• **What is expected**: Every line in the records below between the one holding "ATOM 61 O O" and the one holding "ATOM 78 C CA", inclusive, is to be set down exactly; all other lines are to be left out.
[Data]
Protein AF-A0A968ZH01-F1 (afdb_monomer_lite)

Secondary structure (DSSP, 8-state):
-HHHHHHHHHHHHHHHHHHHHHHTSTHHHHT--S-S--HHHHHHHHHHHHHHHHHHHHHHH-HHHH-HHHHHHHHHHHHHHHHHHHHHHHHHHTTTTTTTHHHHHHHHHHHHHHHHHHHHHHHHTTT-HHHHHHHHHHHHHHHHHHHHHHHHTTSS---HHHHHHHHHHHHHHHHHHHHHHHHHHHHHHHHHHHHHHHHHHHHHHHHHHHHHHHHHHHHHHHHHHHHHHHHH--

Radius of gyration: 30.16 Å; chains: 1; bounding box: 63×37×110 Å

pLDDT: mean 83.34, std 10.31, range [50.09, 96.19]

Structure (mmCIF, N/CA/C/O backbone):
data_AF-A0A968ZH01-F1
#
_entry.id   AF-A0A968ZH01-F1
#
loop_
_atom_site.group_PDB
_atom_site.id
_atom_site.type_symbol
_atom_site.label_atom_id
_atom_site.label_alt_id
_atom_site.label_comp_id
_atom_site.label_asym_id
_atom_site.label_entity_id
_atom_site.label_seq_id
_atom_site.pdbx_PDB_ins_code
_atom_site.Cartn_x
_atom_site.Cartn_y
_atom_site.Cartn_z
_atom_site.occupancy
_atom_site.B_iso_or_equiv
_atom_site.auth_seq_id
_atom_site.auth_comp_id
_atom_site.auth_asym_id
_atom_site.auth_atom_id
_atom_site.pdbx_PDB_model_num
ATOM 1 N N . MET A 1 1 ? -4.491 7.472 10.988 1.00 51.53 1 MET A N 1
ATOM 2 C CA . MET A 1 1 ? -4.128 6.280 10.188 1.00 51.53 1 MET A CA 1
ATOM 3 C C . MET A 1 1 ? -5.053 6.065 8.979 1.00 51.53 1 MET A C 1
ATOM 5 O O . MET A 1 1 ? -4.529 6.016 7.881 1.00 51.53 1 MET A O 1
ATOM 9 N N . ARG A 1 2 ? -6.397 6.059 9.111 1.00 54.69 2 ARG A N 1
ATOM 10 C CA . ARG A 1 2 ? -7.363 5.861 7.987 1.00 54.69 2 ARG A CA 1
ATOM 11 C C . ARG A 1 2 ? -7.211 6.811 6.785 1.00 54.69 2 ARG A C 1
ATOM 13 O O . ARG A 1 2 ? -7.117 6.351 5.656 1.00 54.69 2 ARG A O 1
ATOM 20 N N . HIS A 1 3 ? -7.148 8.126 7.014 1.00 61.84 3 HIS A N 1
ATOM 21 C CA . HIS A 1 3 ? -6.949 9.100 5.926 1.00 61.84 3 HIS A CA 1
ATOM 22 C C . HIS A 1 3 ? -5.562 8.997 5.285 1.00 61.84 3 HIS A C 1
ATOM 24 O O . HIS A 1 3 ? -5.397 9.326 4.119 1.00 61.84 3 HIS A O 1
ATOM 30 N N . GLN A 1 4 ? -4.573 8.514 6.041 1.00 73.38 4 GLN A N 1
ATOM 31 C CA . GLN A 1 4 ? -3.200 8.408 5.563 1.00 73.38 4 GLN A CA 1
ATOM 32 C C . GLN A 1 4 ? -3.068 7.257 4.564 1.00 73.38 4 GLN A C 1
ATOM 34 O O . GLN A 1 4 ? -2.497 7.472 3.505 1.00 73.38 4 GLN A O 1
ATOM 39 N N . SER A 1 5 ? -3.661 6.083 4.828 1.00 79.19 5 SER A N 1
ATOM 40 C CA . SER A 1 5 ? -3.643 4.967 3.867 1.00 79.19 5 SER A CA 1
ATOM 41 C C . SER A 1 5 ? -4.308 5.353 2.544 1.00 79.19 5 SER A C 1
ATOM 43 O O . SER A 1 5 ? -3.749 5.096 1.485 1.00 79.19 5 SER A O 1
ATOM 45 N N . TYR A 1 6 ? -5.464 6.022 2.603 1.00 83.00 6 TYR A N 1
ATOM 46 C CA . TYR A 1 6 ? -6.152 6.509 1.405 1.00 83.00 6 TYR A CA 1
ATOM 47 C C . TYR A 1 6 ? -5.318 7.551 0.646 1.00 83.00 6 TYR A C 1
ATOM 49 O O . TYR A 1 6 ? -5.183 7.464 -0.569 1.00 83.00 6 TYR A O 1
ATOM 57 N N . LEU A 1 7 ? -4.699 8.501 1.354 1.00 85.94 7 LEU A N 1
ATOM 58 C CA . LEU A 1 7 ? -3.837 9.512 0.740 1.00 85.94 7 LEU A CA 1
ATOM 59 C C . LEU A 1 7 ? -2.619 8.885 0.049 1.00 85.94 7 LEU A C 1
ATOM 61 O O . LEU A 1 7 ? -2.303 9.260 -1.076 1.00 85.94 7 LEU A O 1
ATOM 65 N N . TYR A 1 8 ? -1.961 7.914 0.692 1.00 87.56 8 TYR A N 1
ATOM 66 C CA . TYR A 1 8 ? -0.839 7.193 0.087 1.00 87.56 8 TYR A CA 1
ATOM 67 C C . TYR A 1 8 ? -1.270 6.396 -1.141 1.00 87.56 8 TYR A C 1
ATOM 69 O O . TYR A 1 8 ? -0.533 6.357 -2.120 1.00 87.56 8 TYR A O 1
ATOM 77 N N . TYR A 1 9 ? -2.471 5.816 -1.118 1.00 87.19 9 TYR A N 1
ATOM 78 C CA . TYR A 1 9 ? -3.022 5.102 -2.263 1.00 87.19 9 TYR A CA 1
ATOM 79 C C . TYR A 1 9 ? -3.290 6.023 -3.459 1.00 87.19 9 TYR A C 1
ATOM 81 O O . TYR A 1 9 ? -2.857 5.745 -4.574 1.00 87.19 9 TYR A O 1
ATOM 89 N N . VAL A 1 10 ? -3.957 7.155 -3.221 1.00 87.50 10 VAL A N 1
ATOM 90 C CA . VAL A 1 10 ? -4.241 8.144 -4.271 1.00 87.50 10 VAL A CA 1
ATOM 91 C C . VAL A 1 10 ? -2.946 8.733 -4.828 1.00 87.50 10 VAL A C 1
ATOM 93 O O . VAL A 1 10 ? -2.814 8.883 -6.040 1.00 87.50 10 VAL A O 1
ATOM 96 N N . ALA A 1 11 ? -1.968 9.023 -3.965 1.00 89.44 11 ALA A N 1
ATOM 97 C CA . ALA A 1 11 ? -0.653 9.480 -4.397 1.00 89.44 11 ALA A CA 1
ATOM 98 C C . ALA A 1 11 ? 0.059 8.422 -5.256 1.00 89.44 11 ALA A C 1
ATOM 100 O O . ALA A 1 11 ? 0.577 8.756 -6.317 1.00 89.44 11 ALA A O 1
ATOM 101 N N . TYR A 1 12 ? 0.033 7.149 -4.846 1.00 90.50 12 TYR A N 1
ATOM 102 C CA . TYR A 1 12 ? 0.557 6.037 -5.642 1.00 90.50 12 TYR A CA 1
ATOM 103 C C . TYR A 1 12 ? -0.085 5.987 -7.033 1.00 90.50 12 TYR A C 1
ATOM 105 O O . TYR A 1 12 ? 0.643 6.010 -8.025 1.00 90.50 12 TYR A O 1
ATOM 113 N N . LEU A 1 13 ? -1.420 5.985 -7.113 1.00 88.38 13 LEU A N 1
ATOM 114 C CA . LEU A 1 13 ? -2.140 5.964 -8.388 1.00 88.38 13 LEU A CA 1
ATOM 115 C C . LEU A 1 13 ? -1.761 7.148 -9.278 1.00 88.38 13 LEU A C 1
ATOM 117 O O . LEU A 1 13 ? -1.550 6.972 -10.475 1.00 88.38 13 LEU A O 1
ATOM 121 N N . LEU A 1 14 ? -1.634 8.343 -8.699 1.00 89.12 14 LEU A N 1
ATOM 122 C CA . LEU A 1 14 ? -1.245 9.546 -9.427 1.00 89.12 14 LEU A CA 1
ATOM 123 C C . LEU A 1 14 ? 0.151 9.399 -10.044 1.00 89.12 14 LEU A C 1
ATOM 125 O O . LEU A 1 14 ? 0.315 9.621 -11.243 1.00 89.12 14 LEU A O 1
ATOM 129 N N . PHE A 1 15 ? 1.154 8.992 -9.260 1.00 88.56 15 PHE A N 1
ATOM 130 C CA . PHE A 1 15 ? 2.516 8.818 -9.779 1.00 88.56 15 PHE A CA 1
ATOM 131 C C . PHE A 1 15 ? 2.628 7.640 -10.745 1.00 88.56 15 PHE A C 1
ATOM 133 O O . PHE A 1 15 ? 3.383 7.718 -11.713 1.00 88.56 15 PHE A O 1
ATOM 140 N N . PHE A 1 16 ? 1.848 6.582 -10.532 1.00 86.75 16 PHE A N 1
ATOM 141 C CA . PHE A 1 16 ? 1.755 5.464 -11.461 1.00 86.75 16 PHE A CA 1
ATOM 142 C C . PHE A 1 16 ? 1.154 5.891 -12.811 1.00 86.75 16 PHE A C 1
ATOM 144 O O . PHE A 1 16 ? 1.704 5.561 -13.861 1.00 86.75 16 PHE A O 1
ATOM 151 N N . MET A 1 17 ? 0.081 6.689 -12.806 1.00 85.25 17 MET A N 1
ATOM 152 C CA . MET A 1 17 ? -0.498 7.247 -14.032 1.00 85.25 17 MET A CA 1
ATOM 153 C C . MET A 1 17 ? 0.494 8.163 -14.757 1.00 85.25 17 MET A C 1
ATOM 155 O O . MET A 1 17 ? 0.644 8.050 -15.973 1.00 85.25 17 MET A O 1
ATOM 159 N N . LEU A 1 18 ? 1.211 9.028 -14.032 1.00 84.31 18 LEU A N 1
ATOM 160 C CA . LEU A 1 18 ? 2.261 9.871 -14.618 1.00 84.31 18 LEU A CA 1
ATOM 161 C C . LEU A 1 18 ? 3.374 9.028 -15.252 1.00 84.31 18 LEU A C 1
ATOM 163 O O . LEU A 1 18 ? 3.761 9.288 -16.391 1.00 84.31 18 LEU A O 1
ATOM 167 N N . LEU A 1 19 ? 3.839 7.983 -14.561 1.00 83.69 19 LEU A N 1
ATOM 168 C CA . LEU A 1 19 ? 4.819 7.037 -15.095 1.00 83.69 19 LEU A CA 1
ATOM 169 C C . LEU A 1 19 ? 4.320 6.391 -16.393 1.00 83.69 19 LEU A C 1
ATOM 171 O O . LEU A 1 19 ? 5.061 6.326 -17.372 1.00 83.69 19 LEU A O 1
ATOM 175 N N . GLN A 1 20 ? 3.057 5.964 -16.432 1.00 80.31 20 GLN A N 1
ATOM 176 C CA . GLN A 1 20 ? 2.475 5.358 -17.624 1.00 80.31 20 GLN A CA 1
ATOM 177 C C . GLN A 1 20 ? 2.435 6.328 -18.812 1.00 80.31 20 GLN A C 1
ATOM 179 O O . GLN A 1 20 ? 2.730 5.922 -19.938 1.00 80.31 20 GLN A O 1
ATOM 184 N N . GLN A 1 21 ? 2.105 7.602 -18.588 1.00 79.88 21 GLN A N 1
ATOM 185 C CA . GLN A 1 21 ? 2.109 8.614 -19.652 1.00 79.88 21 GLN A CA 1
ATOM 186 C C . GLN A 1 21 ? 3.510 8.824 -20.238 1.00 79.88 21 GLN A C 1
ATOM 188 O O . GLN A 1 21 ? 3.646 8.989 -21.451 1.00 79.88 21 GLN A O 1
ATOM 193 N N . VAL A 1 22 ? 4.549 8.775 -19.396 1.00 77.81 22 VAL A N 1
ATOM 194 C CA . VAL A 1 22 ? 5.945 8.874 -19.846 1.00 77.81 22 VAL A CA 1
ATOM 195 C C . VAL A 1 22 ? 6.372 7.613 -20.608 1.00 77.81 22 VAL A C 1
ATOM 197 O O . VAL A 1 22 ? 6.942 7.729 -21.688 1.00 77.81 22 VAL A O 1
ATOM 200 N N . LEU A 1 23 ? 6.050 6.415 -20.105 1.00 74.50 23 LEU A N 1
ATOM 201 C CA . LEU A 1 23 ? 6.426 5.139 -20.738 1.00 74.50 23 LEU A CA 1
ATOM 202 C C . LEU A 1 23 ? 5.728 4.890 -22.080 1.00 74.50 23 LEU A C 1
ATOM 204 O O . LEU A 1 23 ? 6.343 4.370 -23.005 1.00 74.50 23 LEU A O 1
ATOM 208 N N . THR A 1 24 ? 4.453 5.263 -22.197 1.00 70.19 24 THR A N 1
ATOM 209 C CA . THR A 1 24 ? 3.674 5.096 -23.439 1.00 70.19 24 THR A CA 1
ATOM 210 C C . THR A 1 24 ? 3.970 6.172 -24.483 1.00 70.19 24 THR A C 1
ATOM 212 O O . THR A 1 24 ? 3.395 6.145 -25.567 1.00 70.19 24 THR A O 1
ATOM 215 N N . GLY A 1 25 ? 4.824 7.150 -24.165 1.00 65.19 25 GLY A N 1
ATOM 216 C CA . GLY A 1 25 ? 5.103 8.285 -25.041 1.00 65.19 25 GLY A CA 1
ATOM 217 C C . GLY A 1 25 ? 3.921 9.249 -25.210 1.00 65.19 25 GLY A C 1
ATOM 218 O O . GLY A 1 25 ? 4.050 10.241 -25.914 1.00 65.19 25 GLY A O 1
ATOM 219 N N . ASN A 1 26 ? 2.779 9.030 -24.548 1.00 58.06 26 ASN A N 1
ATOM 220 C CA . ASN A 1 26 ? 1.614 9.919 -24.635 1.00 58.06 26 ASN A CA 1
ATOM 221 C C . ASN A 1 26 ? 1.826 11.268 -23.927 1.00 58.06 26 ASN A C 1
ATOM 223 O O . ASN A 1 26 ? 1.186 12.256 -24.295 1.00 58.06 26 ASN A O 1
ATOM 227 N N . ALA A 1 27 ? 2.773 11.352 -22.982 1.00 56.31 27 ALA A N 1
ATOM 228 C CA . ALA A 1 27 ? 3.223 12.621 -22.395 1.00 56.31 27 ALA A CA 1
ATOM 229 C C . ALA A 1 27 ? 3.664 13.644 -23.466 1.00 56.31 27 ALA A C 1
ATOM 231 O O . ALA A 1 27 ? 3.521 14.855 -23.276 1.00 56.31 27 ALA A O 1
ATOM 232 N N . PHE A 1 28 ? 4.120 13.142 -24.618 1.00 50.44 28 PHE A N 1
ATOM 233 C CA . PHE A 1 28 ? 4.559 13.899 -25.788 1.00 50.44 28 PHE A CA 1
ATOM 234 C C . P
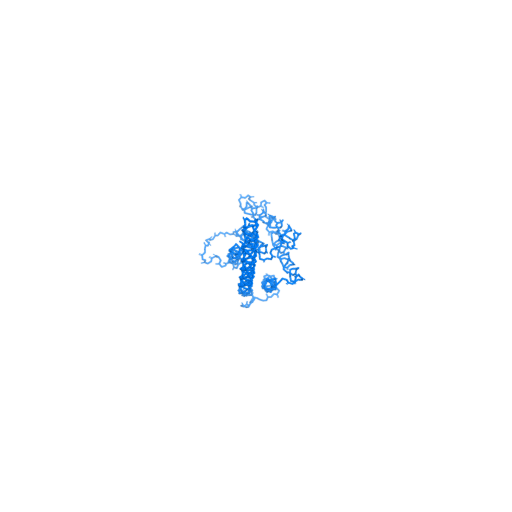HE A 1 28 ? 3.431 14.701 -26.455 1.00 50.44 28 PHE A C 1
ATOM 236 O O . PHE A 1 28 ? 3.688 15.719 -27.088 1.00 50.44 28 PHE A O 1
ATOM 243 N N . ARG A 1 29 ? 2.166 14.272 -26.317 1.00 52.03 29 ARG A N 1
ATOM 244 C CA . ARG A 1 29 ? 1.032 14.916 -27.002 1.00 52.03 29 ARG A CA 1
ATOM 245 C C . ARG A 1 29 ? 0.433 16.089 -26.224 1.00 52.03 29 ARG A C 1
ATOM 247 O O . ARG A 1 29 ? -0.251 16.911 -26.824 1.00 52.03 29 ARG A O 1
ATOM 254 N N . PHE A 1 30 ? 0.667 16.161 -24.911 1.00 53.03 30 PHE A N 1
ATOM 255 C CA . PHE A 1 30 ? -0.032 17.114 -24.042 1.00 53.03 30 PHE A CA 1
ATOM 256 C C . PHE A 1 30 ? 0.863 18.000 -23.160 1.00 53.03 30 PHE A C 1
[/Data]
• **Task result**:
ATOM 61 O O . LEU A 1 7 ? -2.303 9.260 -1.076 1.00 85.94 7 LEU A O 1
ATOM 65 N N . TYR A 1 8 ? -1.961 7.914 0.692 1.00 87.56 8 TYR A N 1
ATOM 66 C CA . TYR A 1 8 ? -0.839 7.193 0.087 1.00 87.56 8 TYR A CA 1
ATOM 67 C C . TYR A 1 8 ? -1.270 6.396 -1.141 1.00 87.56 8 TYR A C 1
ATOM 69 O O . TYR A 1 8 ? -0.533 6.357 -2.120 1.00 87.56 8 TYR A O 1
ATOM 77 N N . TYR A 1 9 ? -2.471 5.816 -1.118 1.00 87.19 9 TYR A N 1
ATOM 78 C CA . TYR A 1 9 ? -3.022 5.102 -2.263 1.00 87.19 9 TYR A CA 1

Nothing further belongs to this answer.